#### [What you should do]
Filter the listing so that only lines with the word "backbone" remain.
= = = = = = =
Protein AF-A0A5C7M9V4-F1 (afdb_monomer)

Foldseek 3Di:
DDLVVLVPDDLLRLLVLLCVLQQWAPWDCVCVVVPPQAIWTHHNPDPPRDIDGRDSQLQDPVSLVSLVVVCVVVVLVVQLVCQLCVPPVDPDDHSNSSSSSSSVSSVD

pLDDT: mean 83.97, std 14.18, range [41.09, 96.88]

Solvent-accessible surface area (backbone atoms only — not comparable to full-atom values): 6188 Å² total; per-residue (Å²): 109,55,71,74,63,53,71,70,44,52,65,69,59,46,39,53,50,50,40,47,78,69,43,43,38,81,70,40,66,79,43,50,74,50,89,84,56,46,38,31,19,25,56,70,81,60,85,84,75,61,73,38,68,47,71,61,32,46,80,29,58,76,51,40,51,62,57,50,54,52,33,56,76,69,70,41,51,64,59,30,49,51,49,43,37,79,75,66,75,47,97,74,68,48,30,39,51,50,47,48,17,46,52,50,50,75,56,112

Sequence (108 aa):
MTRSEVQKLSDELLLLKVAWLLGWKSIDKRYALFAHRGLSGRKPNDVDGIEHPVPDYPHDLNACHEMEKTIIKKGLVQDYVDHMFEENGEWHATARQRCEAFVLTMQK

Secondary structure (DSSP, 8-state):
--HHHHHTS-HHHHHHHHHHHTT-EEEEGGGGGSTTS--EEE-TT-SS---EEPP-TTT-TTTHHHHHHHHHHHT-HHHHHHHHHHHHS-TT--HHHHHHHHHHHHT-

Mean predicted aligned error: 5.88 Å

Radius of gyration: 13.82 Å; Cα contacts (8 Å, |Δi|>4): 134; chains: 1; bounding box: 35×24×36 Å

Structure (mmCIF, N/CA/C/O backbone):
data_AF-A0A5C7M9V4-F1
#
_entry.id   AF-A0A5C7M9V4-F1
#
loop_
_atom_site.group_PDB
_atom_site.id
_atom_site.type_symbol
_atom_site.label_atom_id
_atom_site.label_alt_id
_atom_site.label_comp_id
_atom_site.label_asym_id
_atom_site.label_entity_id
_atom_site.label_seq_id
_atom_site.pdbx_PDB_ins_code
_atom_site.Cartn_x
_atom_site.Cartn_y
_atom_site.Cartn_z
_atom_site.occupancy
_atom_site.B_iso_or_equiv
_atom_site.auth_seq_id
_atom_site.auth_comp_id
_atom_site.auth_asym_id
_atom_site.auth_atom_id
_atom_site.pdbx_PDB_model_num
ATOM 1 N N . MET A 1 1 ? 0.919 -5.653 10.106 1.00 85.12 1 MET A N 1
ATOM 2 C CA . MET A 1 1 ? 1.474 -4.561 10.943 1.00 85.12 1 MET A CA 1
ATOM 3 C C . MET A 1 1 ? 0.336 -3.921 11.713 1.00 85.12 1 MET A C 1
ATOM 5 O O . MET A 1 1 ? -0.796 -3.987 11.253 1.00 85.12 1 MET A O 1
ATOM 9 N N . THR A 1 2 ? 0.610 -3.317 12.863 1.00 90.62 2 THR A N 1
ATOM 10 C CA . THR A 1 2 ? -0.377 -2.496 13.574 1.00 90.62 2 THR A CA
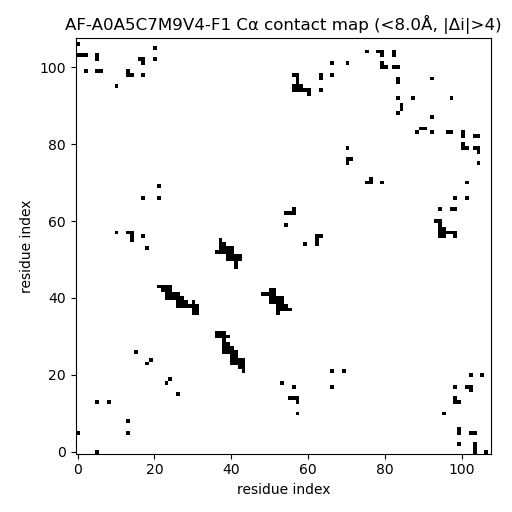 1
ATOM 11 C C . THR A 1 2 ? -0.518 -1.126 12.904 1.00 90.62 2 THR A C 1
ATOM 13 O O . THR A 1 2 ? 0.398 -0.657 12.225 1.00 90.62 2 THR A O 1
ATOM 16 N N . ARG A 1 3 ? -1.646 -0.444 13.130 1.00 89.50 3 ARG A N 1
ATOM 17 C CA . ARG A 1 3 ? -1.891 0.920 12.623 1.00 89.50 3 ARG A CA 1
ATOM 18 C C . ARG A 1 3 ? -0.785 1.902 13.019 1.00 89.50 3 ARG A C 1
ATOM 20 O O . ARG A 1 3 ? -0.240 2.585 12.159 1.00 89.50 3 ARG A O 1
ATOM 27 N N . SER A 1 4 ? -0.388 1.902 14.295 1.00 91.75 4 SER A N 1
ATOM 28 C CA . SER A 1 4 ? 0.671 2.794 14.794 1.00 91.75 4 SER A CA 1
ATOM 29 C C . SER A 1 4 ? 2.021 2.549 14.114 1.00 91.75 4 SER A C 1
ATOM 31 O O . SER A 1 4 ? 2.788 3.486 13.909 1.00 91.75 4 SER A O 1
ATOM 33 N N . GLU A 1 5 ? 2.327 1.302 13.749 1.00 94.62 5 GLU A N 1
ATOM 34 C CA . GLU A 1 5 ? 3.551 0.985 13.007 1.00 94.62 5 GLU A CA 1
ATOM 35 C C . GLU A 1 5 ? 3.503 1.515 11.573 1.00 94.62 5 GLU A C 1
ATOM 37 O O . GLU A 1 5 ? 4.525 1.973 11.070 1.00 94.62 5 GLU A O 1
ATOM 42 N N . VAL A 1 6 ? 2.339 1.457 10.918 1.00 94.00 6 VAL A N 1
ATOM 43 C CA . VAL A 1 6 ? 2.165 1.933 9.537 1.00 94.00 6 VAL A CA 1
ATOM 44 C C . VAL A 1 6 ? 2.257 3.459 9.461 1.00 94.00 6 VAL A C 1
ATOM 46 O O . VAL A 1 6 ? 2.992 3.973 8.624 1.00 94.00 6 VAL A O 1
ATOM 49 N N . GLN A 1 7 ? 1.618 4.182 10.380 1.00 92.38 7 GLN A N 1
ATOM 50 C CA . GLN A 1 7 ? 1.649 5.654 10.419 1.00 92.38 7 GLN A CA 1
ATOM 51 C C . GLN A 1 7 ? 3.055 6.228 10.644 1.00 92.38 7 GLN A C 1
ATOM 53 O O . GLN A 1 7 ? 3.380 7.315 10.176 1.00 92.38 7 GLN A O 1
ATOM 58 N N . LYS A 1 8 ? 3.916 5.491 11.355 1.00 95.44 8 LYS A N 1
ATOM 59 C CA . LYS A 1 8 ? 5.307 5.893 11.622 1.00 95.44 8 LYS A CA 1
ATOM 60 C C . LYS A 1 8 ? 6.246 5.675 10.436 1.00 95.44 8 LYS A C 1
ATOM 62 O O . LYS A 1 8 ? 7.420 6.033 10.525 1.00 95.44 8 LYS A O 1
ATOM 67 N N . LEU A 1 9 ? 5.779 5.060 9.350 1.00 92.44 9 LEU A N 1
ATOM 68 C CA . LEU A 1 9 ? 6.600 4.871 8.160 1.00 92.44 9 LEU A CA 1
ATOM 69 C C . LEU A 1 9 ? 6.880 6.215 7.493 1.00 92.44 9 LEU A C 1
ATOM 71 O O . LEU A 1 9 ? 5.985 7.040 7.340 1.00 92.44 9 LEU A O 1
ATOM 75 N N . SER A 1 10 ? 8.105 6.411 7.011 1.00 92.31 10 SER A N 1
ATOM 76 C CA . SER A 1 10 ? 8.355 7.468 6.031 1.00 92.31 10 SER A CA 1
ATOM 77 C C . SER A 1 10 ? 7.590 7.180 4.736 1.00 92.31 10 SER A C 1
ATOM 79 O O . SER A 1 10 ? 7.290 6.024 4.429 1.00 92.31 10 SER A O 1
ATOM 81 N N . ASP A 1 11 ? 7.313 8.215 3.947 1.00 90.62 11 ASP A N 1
= = = = = = =
#### [Completed exercise]
Solvent-accessible surface area (backbone atoms only — not comparable to full-atom values): 6188 Å² total; per-residue (Å²): 109,55,71,74,63,53,71,70,44,52,65,69,59,46,39,53,50,50,40,47,78,69,43,43,38,81,70,40,66,79,43,50,74,50,89,84,56,46,38,31,19,25,56,70,81,60,85,84,75,61,73,38,68,47,71,61,32,46,80,29,58,76,51,40,51,62,57,50,54,52,33,56,76,69,70,41,51,64,59,30,49,51,49,43,37,79,75,66,75,47,97,74,68,48,30,39,51,50,47,48,17,46,52,50,50,75,56,112
Structure (mmCIF, N/CA/C/O backbone):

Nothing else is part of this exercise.